NEGÃO MECÂNICO

Arnaldo Patrão, um amigo meu, sempre dizia que o sujeito tem que ser amigo de um bom gerente de banco (isso, quando gerente de banco tinha poder de decisão, porque hoje, na era da informática, quem manda mesmo é o “sistema”), de um bom barbeiro (eu sou amigo do Ivair, no salão do “Esterlei”) e de um bom mecânico de automóveis.

Quanto ao mecânico, sou amigo do Gerson, mais conhecido como “Negão”. Com sua oficina ali no Ipiranga, na Rua Linhares quase esquina com Avenida Renascença, ele é pau pra toda obra:- se o carro enguiça e não vai até ele, ele vai onde está o carro ... e resolve o problema!

Forte como um touro, o “Negão” é o sósia perfeito daquele ator americano que interpreta o boxeur rival do Stalloni em “Roque Balboa”, Carl Weathers. Cara dum, focinho do outro, o compadre Gerson alia as suas qualidades de bom mecânico às de um mestre cuca da pesada, sendo emérito ao lidar com carnes e peixes, fazendo ainda uns caldos de dar água na boca (de mocotó, sua especialidade). Como ele mesmo diz, sua comida é “grosseira”, não tem as frescuras dos quitutes granfinos, mas tem “sustança”, mata a fome (a cobra) e mostra o pau.

Uma vez saímos, ele, eu e o finado Miguelzinho da Olga, e fomos dar com os costados em Esmeraldas. Fazia um belo dia de sábado ensolarado, o Miguel dirigia a sua velha “Caravan” esverdeada, éramos muito mais jovens do que hoje, dispostos, e curtíamos adoidados esses programas de índio improvisados.

Chegamos a Esmeraldas, tomamos umas louras geladas num boteco próximo ao mercado, compramos lá uma perna de cabrito, cebolas, batatas e tempero caseiro, e voltamos pra Renascença, onde o “Negão” preparou e assou o cabrito no terreiro da casa do Miguel, debaixo duma velha goiabeira. Foi um sábado grandioso aquele! ...

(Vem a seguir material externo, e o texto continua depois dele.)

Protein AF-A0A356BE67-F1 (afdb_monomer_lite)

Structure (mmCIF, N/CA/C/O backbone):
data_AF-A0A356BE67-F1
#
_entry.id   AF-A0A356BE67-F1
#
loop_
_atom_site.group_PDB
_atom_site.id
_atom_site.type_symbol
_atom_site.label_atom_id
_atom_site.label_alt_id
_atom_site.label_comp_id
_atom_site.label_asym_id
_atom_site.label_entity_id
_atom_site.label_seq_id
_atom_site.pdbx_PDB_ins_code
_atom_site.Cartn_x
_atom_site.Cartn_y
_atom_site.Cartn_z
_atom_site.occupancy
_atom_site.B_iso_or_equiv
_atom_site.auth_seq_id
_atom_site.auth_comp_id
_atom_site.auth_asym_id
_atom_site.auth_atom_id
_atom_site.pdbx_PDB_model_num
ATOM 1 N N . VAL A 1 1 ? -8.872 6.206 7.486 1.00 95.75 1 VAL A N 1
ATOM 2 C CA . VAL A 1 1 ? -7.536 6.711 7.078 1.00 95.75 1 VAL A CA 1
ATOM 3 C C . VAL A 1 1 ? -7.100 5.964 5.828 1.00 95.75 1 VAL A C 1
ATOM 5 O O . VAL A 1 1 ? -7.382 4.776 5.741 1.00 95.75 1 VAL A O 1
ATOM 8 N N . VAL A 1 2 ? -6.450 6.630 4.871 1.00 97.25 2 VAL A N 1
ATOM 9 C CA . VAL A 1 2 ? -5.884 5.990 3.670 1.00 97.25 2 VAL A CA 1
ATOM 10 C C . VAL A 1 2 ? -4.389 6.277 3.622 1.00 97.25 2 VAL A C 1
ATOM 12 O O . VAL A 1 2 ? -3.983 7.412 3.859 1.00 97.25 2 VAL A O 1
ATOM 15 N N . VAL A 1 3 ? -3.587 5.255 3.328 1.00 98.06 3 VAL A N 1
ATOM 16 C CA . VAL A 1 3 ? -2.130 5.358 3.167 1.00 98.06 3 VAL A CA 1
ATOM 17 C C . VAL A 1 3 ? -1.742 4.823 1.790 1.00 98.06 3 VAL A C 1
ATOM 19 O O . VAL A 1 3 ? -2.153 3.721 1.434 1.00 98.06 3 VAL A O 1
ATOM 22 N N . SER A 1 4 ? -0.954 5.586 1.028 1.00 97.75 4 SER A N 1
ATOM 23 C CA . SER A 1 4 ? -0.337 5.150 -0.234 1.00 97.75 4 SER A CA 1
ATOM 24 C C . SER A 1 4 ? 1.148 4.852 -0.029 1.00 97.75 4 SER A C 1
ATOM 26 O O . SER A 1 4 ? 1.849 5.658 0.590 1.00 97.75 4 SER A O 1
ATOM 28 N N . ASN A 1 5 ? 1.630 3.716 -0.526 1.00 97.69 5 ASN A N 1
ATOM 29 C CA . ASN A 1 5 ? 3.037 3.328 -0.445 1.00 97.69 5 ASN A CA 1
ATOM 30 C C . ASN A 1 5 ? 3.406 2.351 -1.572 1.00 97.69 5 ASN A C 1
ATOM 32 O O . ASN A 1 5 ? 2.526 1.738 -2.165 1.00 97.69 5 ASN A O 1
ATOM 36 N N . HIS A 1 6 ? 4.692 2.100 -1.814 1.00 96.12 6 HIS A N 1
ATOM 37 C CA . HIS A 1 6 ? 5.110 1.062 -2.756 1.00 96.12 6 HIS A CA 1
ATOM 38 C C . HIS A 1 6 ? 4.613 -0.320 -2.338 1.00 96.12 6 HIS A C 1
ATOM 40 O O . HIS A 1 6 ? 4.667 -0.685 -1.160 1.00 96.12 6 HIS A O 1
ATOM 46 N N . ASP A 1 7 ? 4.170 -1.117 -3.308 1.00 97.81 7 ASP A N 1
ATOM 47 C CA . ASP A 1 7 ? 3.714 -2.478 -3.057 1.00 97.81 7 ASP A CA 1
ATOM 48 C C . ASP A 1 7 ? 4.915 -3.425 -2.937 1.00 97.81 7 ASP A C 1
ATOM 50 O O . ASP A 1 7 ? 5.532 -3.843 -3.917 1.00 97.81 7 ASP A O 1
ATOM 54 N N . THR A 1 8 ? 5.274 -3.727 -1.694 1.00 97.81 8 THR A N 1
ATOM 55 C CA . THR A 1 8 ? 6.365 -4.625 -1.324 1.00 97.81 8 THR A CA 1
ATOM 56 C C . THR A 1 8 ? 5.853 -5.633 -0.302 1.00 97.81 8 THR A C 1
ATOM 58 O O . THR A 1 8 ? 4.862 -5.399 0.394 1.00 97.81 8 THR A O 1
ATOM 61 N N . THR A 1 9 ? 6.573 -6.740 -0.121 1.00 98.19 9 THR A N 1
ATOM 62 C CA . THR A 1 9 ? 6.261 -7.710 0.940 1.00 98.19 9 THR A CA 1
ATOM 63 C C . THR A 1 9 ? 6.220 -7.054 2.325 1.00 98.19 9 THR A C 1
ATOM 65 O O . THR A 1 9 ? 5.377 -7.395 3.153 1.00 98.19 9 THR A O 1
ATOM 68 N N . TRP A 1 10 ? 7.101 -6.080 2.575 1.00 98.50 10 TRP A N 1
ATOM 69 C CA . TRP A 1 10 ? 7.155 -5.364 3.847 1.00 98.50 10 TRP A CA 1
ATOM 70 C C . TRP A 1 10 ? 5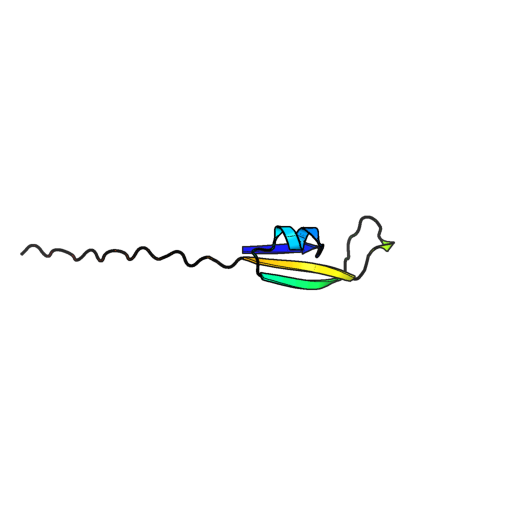.929 -4.474 4.069 1.00 98.50 10 TRP A C 1
ATOM 72 O O . TRP A 1 10 ? 5.298 -4.566 5.121 1.00 98.50 10 TRP A O 1
ATOM 82 N N . THR A 1 11 ? 5.551 -3.657 3.080 1.00 98.44 11 THR A N 1
ATOM 83 C CA . THR A 1 11 ? 4.400 -2.745 3.195 1.00 98.44 11 THR A CA 1
ATOM 84 C C . THR A 1 11 ? 3.085 -3.510 3.348 1.00 98.44 11 THR A C 1
ATOM 86 O O . THR A 1 11 ? 2.259 -3.141 4.180 1.00 98.44 11 THR A O 1
ATOM 89 N N . ARG A 1 12 ? 2.927 -4.651 2.663 1.00 98.50 12 ARG A N 1
ATOM 90 C CA . ARG A 1 12 ? 1.792 -5.566 2.879 1.00 98.50 12 ARG A CA 1
ATOM 91 C C . ARG A 1 12 ? 1.737 -6.129 4.298 1.00 98.50 12 ARG A C 1
ATOM 93 O O . ARG A 1 12 ? 0.656 -6.215 4.871 1.00 98.50 12 ARG A O 1
ATOM 10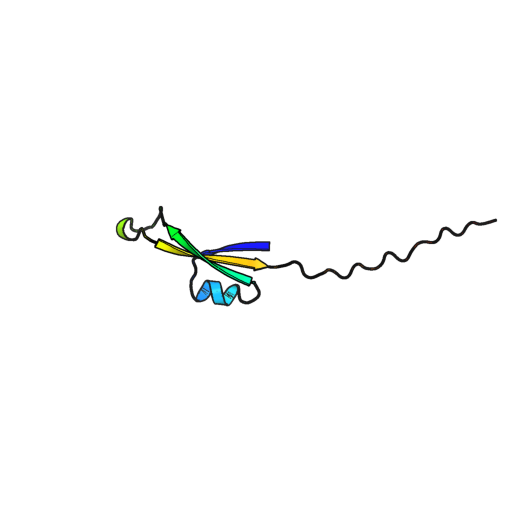0 N N . LYS A 1 13 ? 2.888 -6.488 4.874 1.00 98.56 13 LYS A N 1
ATOM 101 C CA . LYS A 1 13 ? 2.972 -7.021 6.240 1.00 98.56 13 LYS A CA 1
ATOM 102 C C . LYS A 1 13 ? 2.593 -5.972 7.286 1.00 98.56 13 LYS A C 1
ATOM 104 O O . LYS A 1 13 ? 1.802 -6.261 8.177 1.00 98.56 13 LYS A O 1
ATOM 109 N N . ILE A 1 14 ? 3.131 -4.756 7.192 1.00 98.50 14 ILE A N 1
ATOM 110 C CA . ILE A 1 14 ? 2.862 -3.717 8.204 1.00 98.50 14 ILE A CA 1
ATOM 111 C C . ILE A 1 14 ? 1.441 -3.145 8.102 1.00 98.50 14 ILE A C 1
ATOM 113 O O . ILE A 1 14 ? 0.879 -2.739 9.114 1.00 98.50 14 ILE A O 1
ATOM 117 N N . TYR A 1 15 ? 0.832 -3.162 6.912 1.00 98.38 15 TYR A N 1
ATOM 118 C CA . TYR A 1 15 ? -0.548 -2.715 6.703 1.00 98.38 15 TYR A CA 1
ATOM 119 C C . TYR A 1 15 ? -1.570 -3.858 6.707 1.00 98.38 15 TYR A C 1
ATOM 121 O O . TYR A 1 15 ? -2.696 -3.670 6.260 1.00 98.38 15 TYR A O 1
ATOM 129 N N . GLN A 1 16 ? -1.228 -5.033 7.243 1.00 97.62 16 GLN A N 1
ATOM 130 C CA . GLN A 1 16 ? -2.093 -6.224 7.216 1.00 97.62 16 GLN A CA 1
ATOM 131 C C . GLN A 1 16 ? -3.473 -6.049 7.885 1.00 97.62 16 GLN A C 1
ATOM 133 O O . GLN A 1 16 ? -4.363 -6.865 7.679 1.00 97.62 16 GLN A O 1
ATOM 138 N N . GLN A 1 17 ? -3.656 -5.007 8.703 1.00 96.88 17 GLN A N 1
ATOM 139 C CA . GLN A 1 17 ? -4.932 -4.674 9.353 1.00 96.88 17 GLN A CA 1
ATOM 140 C C . GLN A 1 17 ? -5.851 -3.796 8.484 1.00 96.88 17 GLN A C 1
ATOM 142 O O . GLN A 1 17 ? -6.984 -3.522 8.875 1.00 96.88 17 GLN A O 1
ATOM 147 N N . ALA A 1 18 ? -5.365 -3.316 7.340 1.00 97.88 18 ALA A N 1
ATOM 148 C CA . ALA A 1 18 ? -6.129 -2.518 6.394 1.00 97.88 18 ALA A CA 1
ATOM 149 C C . ALA A 1 18 ? -6.692 -3.378 5.262 1.00 97.88 18 ALA A C 1
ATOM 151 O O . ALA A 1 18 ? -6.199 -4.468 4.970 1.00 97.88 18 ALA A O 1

Mas o “Negão” tinha lá suas trapalhadas, como aquela do dia em que deixei meu “Opala Comodoro” 1979, quatro cilindros, beije, cara chata, um portento de carro, pra ele fazer a troca do cabo da embreagem que havia quebrado.

Fui trabalhar e voltei às dezoito horas, conforme o combinado. Chego à oficina e nada do carro, tampouco do “Negão”. A oficina com o portão principal aberto (uma de suas manias), pensei comigo “- Ele foi testar o carro, logo volta” .

Daí a pouco chega o Costinha correndo, um garoto que ajudava o “Negão” na oficina. Esbaforido, tomou um pouco de ar e sapecou:-

“- Seu Roberto, que bom que o senhor chegou! O “Negão” tá preso ali perto daqueles prédios da “Líder”, na Bernardo de Vasconcelos. Ia me levar em casa e deu de cara com um comando da PM. Não tinha os documentos do carro, sua carteira tá vencida e o bicho pegou. Vamos lá, pelo amor de Deus! ...”

“- Calma, Costinha. Vamos lá que a gente resolve. Fica frio.”

Quando chegamos ao local, havia um microônibus cinzento da PM estacionado e o meu “Opala” encostado, logo atrás. Vi o “Negão” com mais uns dois sujeitos lá dentro, grampeado, ele amarelo feito cera. Dirigi-me ao sargento que comandava a operação, identifiquei-me, expliquei o ocorrido e consegui livrar a cara do compadre Gerson, mas o carro ficou preso, segundo o policial “sob a custódia do Estado”. Eu poderia resgatá-lo no dia seguinte no pátio do Detran, na Gameleira.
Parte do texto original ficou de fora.